Contudo, nesta matéria, como em tantas outras, a Grã-Bretanha apresenta a singularidade de nunca se ter passado lei sobre a forma e o uso da bandeira de São Jorge nem daquela de Santo André. Ao estudioso resta apontar certos fatos que findam na sua adoção como bandeiras nacionais.
Assim, após a fundação da Ordem da Jarreteira, conta-se que São Jorge apareceu aos ingleses na Batalha de Azincourt em outubro de 1415 e, tendo-a eles vencido, antes de o ano acabar um sínodo da igreja da Inglaterra declarou a festa desse mártir dúplice maior, "tamquam patrone et protectore dictæ nationis speciali" ("como padroeiro e protetor especial da dita nação"), segundo comunicou o arcebispo da Cantuária ao bispo de Londres.

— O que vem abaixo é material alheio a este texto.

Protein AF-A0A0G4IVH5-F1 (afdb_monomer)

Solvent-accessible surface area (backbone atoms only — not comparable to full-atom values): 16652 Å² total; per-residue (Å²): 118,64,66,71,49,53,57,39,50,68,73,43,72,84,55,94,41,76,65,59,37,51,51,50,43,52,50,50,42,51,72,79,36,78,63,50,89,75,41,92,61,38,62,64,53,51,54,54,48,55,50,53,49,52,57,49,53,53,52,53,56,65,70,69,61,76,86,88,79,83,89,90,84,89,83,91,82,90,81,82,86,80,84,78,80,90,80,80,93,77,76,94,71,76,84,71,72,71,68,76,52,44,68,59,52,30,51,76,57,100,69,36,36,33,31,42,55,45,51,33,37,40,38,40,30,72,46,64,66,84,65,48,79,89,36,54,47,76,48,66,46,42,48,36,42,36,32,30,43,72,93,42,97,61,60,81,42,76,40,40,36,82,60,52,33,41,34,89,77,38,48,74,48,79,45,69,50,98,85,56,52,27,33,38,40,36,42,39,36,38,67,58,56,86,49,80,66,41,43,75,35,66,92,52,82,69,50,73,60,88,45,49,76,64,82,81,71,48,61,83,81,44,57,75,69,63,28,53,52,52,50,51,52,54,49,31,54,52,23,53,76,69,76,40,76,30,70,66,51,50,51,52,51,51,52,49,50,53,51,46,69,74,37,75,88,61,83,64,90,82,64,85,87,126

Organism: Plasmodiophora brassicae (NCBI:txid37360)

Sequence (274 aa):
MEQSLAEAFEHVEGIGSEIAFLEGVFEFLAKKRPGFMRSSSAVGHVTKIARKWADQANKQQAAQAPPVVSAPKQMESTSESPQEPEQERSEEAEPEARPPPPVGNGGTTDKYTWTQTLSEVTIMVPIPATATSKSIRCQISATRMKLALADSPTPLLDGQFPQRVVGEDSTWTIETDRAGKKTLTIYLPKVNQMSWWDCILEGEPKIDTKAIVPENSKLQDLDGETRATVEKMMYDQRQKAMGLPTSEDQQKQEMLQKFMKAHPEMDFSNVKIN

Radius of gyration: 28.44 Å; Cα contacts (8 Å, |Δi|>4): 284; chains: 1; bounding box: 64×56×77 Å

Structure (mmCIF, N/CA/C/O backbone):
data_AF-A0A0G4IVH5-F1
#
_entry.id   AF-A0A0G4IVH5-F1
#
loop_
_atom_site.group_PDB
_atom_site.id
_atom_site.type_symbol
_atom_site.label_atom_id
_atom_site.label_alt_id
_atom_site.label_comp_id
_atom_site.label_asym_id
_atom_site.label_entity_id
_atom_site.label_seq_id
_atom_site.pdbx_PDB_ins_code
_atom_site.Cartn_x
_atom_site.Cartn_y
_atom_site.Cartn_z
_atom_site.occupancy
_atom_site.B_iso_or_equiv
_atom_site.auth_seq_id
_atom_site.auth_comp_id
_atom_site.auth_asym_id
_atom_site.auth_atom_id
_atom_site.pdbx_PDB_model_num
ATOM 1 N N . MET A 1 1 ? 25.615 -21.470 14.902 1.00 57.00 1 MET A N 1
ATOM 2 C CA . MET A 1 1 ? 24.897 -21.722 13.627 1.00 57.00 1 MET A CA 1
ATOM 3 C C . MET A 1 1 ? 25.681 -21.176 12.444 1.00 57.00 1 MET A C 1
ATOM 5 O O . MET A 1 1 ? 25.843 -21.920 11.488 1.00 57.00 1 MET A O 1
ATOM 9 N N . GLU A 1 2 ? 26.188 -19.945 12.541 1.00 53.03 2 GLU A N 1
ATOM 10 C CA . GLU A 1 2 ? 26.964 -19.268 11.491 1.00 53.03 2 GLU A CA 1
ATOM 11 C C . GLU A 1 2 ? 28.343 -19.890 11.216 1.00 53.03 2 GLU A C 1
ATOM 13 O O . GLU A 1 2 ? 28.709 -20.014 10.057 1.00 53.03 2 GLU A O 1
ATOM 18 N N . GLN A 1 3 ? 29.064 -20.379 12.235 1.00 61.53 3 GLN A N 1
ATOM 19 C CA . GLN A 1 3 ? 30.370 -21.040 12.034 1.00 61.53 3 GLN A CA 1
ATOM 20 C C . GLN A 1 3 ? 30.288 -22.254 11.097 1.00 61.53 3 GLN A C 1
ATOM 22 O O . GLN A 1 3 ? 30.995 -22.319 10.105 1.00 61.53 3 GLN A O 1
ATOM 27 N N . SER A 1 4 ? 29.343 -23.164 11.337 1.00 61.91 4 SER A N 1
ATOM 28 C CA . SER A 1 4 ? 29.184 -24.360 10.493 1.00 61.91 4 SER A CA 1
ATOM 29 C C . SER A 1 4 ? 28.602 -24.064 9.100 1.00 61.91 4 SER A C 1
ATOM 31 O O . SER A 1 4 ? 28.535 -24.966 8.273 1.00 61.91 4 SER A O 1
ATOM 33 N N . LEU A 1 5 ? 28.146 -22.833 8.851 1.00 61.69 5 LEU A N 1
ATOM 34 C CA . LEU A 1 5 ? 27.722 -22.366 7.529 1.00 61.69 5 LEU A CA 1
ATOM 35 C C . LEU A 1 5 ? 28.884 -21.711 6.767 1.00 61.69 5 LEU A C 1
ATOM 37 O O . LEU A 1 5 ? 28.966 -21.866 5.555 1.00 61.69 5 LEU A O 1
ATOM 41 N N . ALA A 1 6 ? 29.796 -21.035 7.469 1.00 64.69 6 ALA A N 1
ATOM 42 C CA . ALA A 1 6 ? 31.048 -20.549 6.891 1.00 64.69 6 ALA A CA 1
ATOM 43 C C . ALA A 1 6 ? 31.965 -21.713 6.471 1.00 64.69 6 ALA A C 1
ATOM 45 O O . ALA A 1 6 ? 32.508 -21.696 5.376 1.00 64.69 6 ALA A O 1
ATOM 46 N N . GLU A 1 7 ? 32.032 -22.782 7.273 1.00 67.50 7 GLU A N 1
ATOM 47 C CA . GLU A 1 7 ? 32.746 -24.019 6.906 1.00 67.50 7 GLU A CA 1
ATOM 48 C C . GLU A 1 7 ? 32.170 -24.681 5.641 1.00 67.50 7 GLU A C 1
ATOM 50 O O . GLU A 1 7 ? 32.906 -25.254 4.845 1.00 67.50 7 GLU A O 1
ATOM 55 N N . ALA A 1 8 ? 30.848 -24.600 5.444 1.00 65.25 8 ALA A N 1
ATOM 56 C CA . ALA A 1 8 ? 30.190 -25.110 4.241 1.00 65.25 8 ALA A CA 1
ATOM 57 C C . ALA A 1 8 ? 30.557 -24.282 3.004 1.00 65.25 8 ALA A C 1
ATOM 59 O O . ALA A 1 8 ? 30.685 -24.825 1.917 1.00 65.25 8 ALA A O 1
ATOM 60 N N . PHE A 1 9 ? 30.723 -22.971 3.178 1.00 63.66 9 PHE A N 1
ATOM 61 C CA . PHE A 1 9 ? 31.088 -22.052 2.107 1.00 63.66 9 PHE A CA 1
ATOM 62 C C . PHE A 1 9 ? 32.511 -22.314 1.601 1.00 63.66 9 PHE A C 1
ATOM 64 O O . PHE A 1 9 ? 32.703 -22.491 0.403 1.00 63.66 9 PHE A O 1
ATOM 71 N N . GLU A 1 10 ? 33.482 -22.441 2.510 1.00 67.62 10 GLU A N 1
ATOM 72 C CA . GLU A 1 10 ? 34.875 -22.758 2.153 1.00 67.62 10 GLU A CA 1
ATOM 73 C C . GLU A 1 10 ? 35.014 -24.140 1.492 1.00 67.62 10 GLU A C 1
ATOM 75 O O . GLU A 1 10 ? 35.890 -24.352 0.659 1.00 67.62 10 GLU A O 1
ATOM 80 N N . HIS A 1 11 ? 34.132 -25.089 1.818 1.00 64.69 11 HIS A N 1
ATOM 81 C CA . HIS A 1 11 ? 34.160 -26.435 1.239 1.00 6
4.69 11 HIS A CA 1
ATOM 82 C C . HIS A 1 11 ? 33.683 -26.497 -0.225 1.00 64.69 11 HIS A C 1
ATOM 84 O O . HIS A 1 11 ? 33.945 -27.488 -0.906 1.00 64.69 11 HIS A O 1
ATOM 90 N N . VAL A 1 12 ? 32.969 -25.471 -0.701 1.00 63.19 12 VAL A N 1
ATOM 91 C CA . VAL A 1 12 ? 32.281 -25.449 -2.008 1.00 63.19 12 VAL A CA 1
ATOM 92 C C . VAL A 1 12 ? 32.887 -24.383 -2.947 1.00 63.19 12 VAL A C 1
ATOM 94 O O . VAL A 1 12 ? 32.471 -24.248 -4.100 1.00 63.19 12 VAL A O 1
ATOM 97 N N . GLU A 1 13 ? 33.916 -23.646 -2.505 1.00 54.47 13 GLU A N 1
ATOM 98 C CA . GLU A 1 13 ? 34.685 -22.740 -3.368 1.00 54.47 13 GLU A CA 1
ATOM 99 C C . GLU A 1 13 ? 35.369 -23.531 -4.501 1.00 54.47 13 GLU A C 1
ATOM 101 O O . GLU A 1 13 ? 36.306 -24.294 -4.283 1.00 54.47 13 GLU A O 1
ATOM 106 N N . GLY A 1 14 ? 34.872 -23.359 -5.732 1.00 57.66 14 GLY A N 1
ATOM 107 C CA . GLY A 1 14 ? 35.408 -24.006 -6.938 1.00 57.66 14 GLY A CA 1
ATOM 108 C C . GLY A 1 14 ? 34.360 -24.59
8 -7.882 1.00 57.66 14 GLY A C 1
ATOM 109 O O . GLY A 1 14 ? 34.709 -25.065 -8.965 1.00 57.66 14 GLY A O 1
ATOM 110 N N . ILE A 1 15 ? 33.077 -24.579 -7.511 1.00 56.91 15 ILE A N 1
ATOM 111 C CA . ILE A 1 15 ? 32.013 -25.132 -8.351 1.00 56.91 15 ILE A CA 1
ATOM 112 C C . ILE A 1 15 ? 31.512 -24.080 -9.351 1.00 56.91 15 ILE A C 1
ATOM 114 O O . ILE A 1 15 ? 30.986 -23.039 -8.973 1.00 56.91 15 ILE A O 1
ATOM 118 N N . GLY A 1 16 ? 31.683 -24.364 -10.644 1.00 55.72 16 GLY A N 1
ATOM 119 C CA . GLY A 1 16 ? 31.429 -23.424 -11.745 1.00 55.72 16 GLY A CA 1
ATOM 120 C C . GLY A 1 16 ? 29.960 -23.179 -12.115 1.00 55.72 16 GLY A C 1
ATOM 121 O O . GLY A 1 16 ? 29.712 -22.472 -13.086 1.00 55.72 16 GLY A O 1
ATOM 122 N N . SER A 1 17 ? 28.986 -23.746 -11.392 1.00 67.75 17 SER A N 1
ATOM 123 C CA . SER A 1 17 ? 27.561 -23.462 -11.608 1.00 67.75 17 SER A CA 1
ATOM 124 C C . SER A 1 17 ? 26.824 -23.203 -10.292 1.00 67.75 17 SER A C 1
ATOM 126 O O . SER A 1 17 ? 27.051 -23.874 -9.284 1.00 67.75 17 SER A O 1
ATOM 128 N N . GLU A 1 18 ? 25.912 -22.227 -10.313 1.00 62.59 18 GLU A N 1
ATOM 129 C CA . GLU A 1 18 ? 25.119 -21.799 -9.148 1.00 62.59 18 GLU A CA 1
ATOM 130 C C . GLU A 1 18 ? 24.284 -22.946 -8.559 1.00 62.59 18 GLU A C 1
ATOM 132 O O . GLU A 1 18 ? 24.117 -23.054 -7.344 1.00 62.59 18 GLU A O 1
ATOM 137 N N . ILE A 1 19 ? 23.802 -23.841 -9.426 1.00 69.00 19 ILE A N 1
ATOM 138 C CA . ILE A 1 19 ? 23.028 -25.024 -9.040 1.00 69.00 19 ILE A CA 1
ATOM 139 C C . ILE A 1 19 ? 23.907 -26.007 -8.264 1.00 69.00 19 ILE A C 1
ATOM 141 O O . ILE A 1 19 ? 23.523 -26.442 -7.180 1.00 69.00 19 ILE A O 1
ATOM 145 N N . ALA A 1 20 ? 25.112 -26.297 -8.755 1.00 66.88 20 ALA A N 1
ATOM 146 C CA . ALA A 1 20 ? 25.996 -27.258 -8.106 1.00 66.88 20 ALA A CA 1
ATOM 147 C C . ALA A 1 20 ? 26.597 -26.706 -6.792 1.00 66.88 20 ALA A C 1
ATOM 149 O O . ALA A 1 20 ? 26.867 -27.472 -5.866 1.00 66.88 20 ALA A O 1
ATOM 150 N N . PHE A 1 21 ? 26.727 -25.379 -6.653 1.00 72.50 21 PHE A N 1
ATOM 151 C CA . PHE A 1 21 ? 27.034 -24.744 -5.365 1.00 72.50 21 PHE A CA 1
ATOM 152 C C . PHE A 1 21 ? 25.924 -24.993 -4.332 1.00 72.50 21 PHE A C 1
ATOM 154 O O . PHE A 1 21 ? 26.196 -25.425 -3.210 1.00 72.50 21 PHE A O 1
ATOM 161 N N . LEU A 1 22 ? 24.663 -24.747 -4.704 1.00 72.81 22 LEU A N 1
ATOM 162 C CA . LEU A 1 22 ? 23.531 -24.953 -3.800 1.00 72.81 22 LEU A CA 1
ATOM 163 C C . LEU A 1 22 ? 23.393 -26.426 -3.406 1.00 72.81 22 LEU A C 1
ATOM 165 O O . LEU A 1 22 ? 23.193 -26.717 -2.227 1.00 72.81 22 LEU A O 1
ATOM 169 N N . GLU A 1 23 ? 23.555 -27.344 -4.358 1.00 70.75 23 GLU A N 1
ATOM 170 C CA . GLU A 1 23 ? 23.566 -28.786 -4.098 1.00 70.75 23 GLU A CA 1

Galé Subtle no Anthony Roll (1546): veem-se flâmulas com a cruz de São Jorge e o branco-verde da Casa de Tudor e outros vários vexilos, entre os quais a bandeira real (MS 22047, conservado na British Library). |
Em Azincourt, o exército inglês arvorou bandeiras das armas de Santo Edmundo, Santo Eduardo e São Jorge, cuja cruz também distinguia as vestes dos soldados do rei, tal como já se vinha praticando. As armas dos Santos Edmundo e Eduardo são imaginárias, respectivamente: de azul com três coroas de ouro e de azul com uma cruz florenciada de ouro entre cinco merletas do mesmo. Mas sob a Reforma Protestante, a primeira edição do Book of Common Prayer (1549) removeu do calendário litúrgico todas as comemorações de santos que não estão mencionados no Novo Testamento. A segunda edição (1552) introduziu três exceções: São Clemente, São Lourenço e São Jorge.
Sem a competição com os antigos reis santos, consagrou-se, pois, a representação do reino e povo inglês pela bandeira de São Jorge, servindo, já na segunda metade do século XVI, de pavilhão tanto à marinha de guerra como à mercante, a esta desde o século antecedente. Uma distinção foi introduzida por proclamação de Carlos I em 1634, que restringiu à armada real a Bandeira da União (Union Flag). Antes e desde 1606, tanto os ingleses como os escoceses deviam arvorar a dita bandeira no topo do mastro grande, podendo aqueles trazer a de São Jorge e estes a de Santo André no traquete.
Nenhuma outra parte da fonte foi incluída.